For the first time ever, U.S. oil and gas firms returned more money to investors than they spent on exploration and production.
A new study by E&Y showed that oil and gas firms’ spending on dividends and share buybacks jumped by 210% last year.
The largest U.S. independents spent $55 billion on exploration and development and $58.5 billion on shareholders in 2022.
For the first time ever, U.S. oil and gas firms spent more of their revenues on dividends and share buybacks than on exploration and production in new wells in 2022, a new study by E&Y showed on Tuesday.
The study, which collates analysis from 2022 financial returns of the 50 largest independent U.S. oil and gas companies, found that those firms’ total payouts on dividends and share buybacks jumped by 210% last year—from $19.0 billion in 2021 to as much as $58.8 billion in 2022. The payouts to investors exceeded the $55 billion the largest U.S. independents spent on exploration and development.
Development and exploration costs as a percentage of netback – that is revenues less production costs – fell from 32% in 2021 to 28% in 2022, due to the ongoing shift in capital allocation toward dividends and share repurchases, E&Y said.
After years of poor returns and a general feeling that investment in the shale patch is out of favor, the top U.S. shale producers rose to the challenge last year with a focus on efficiency and discipline. Companies are investing in their futures with expanded capital budgets, but not at the expense of returns, according to E&Y.
“The leading companies in the US sector responded to the challenge with a relentless focus on capital discipline and durable cost takeout.

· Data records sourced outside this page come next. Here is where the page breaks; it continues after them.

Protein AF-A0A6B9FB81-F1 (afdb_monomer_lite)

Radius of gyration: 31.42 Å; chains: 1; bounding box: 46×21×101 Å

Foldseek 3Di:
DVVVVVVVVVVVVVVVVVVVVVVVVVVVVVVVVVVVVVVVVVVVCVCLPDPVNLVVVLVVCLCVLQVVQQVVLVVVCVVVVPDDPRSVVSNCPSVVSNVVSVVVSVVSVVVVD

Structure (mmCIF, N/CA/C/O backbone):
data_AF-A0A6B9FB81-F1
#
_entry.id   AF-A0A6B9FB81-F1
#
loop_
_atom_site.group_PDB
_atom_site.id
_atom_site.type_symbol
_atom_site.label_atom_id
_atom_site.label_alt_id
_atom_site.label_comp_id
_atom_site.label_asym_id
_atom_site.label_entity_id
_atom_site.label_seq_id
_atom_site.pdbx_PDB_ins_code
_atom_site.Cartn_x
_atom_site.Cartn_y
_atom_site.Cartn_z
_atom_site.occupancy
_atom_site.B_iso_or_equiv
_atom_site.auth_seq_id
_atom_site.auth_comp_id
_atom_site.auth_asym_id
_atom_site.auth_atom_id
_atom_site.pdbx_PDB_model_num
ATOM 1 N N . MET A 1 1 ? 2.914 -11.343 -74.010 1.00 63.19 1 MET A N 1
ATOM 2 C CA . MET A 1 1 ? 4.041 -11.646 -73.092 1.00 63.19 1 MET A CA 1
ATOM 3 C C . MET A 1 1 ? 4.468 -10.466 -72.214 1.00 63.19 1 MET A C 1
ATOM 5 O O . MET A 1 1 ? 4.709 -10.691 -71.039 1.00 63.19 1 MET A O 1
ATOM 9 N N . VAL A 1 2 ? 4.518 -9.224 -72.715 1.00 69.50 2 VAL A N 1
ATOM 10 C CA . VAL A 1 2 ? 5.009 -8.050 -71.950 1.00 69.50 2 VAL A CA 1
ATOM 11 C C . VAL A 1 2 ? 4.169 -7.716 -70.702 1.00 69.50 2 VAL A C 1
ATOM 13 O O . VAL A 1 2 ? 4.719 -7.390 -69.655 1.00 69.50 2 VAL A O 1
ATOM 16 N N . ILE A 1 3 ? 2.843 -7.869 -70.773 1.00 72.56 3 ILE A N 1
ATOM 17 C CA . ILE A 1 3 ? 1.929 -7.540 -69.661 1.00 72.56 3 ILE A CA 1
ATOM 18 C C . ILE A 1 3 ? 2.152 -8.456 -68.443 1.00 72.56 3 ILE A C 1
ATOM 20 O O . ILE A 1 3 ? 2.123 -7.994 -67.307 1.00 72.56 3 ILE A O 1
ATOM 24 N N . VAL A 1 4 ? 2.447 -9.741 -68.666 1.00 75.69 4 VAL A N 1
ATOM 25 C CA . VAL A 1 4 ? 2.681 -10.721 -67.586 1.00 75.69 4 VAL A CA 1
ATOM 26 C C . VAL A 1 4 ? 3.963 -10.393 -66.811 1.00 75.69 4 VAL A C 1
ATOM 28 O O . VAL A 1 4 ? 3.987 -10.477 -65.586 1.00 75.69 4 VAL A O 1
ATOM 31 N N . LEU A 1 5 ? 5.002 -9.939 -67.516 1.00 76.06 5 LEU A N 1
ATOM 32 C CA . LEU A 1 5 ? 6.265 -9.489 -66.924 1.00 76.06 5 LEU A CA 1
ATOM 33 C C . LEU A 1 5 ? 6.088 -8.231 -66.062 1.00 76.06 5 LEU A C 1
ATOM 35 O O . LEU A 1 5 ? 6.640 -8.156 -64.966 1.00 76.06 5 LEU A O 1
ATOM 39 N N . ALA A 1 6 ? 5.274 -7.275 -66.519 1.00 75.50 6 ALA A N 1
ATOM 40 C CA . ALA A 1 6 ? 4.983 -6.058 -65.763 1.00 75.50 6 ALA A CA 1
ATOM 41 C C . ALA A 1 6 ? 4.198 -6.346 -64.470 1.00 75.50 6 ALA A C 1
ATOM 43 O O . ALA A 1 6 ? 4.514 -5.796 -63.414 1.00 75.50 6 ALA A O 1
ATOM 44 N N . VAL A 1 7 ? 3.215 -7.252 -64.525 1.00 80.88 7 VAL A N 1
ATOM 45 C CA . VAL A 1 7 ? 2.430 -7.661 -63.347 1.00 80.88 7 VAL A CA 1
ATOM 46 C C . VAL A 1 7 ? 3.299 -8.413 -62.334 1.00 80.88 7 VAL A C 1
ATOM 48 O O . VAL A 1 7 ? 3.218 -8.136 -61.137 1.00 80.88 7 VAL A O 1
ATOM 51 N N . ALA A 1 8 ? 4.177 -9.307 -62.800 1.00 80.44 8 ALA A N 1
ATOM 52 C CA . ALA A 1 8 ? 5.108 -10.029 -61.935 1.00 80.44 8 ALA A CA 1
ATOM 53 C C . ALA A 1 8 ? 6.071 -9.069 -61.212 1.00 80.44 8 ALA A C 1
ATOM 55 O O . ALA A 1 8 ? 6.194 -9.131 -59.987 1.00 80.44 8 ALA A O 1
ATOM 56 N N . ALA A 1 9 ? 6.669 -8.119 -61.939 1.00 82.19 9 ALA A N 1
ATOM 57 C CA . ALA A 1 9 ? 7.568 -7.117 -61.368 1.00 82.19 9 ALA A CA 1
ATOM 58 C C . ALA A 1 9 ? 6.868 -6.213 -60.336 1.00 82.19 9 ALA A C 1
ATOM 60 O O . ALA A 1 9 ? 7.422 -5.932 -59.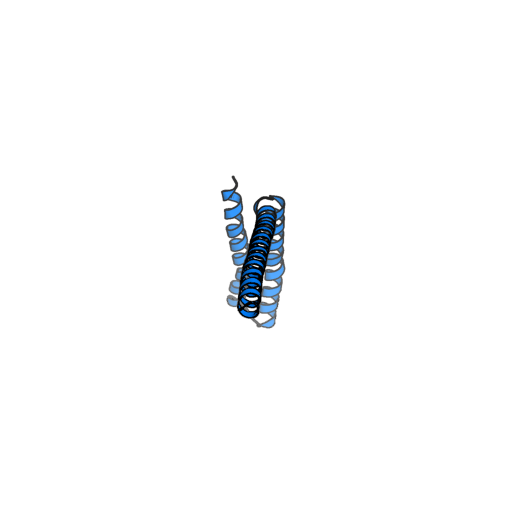272 1.00 82.19 9 ALA A O 1
ATOM 61 N N . TYR A 1 10 ? 5.625 -5.802 -60.610 1.00 83.56 10 TYR A N 1
ATOM 62 C CA . TYR A 1 10 ? 4.829 -5.014 -59.668 1.00 83.56 10 TYR A CA 1
ATOM 63 C C . TYR A 1 10 ? 4.491 -5.801 -58.392 1.00 83.56 10 TYR A C 1
ATOM 65 O O . TYR A 1 10 ? 4.565 -5.262 -57.285 1.00 83.56 10 TYR A O 1
ATOM 73 N N . SER A 1 11 ? 4.154 -7.089 -58.526 1.00 84.00 11 SER A N 1
ATOM 74 C CA . SER A 1 11 ? 3.807 -7.942 -57.385 1.00 84.00 11 SER A CA 1
ATOM 75 C C . SER A 1 11 ? 4.993 -8.203 -56.445 1.00 84.00 11 SER A C 1
ATOM 77 O O . SER A 1 11 ? 4.819 -8.143 -55.226 1.00 84.00 11 SER A O 1
ATOM 79 N N . ASP A 1 12 ? 6.204 -8.389 -56.985 1.00 88.69 12 ASP A N 1
ATOM 80 C CA . ASP A 1 12 ? 7.430 -8.570 -56.192 1.00 88.69 12 ASP A CA 1
ATOM 81 C C . ASP A 1 12 ? 7.819 -7.262 -55.476 1.00 88.69 12 ASP A C 1
ATOM 83 O O . ASP A 1 12 ? 8.119 -7.249 -54.280 1.00 88.69 12 ASP A O 1
ATOM 87 N N . LEU A 1 13 ? 7.696 -6.116 -56.158 1.00 88.06 13 LEU A N 1
ATOM 88 C CA . LEU A 1 13 ? 7.939 -4.809 -55.542 1.00 88.06 13 LEU A CA 1
ATOM 89 C C . LEU A 1 13 ? 6.976 -4.546 -54.371 1.00 88.06 13 LEU A C 1
ATOM 91 O O . LEU A 1 13 ? 7.399 -4.104 -53.298 1.00 88.06 13 LEU A O 1
ATOM 95 N N . LYS A 1 14 ? 5.690 -4.875 -54.549 1.00 87.81 14 LYS A N 1
ATOM 96 C CA . LYS A 1 14 ? 4.672 -4.766 -53.498 1.00 87.81 14 LYS A CA 1
ATOM 97 C C . LYS A 1 14 ? 4.983 -5.690 -52.319 1.00 87.81 14 LYS A C 1
ATOM 99 O O . LYS A 1 14 ? 4.902 -5.248 -51.174 1.00 87.81 14 LYS A O 1
ATOM 104 N N . ALA A 1 15 ? 5.378 -6.938 -52.575 1.00 87.75 15 ALA A N 1
ATOM 105 C CA . ALA A 1 15 ? 5.737 -7.892 -51.525 1.00 87.75 15 ALA A CA 1
ATOM 106 C C . ALA A 1 15 ? 6.928 -7.400 -50.683 1.00 87.75 15 ALA A C 1
ATOM 108 O O . ALA A 1 15 ? 6.870 -7.407 -49.450 1.00 87.75 15 ALA A O 1
ATOM 109 N N . ARG A 1 16 ? 7.975 -6.879 -51.335 1.00 86.50 16 ARG A N 1
ATOM 110 C CA . ARG A 1 16 ? 9.151 -6.315 -50.652 1.00 86.50 16 ARG A CA 1
ATOM 111 C C . ARG A 1 16 ? 8.812 -5.071 -49.837 1.00 86.50 16 ARG A C 1
ATOM 113 O O . ARG A 1 16 ? 9.313 -4.917 -48.723 1.00 86.50 16 ARG A O 1
ATOM 120 N N . PHE A 1 17 ? 7.951 -4.200 -50.361 1.00 90.31 17 PHE A N 1
ATOM 121 C CA . PHE A 1 17 ? 7.507 -3.005 -49.647 1.00 90.31 17 PHE A CA 1
ATOM 122 C C . PHE A 1 17 ? 6.710 -3.364 -48.386 1.00 90.31 17 PHE A C 1
ATOM 124 O O . PHE A 1 17 ? 7.046 -2.908 -47.294 1.00 90.31 17 PHE A O 1
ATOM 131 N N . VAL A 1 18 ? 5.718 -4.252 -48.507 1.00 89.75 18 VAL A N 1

This attention to the bottom line and returns to investors has paid off,” the co-authors of the report wrote.
The studied companies booked a combined $333 billion in revenues last year, surpassing the previous record of $217 billion recorded by the study group in 2014 at the height of the shale revolution and the previous time oil prices hit triple digits, the study showed.
E&Y also expects further consolidation in the shale patch.
“We expect to see M&A activity further increase this year (and even more so in 2024) as the economy stabilizes and expectations begin to converge,” said Bruce On, EY US-West Region Strategy and Transactions Energy Leader.
The latest merger in the U.S. shale patch was announced on Monday, after Permian Resources signed a deal to buy Earthstone Energy in an all-stock deal valued at $4.5 billion, which is expected to create a $14-billion premier producer in the Delaware basin in the Permian.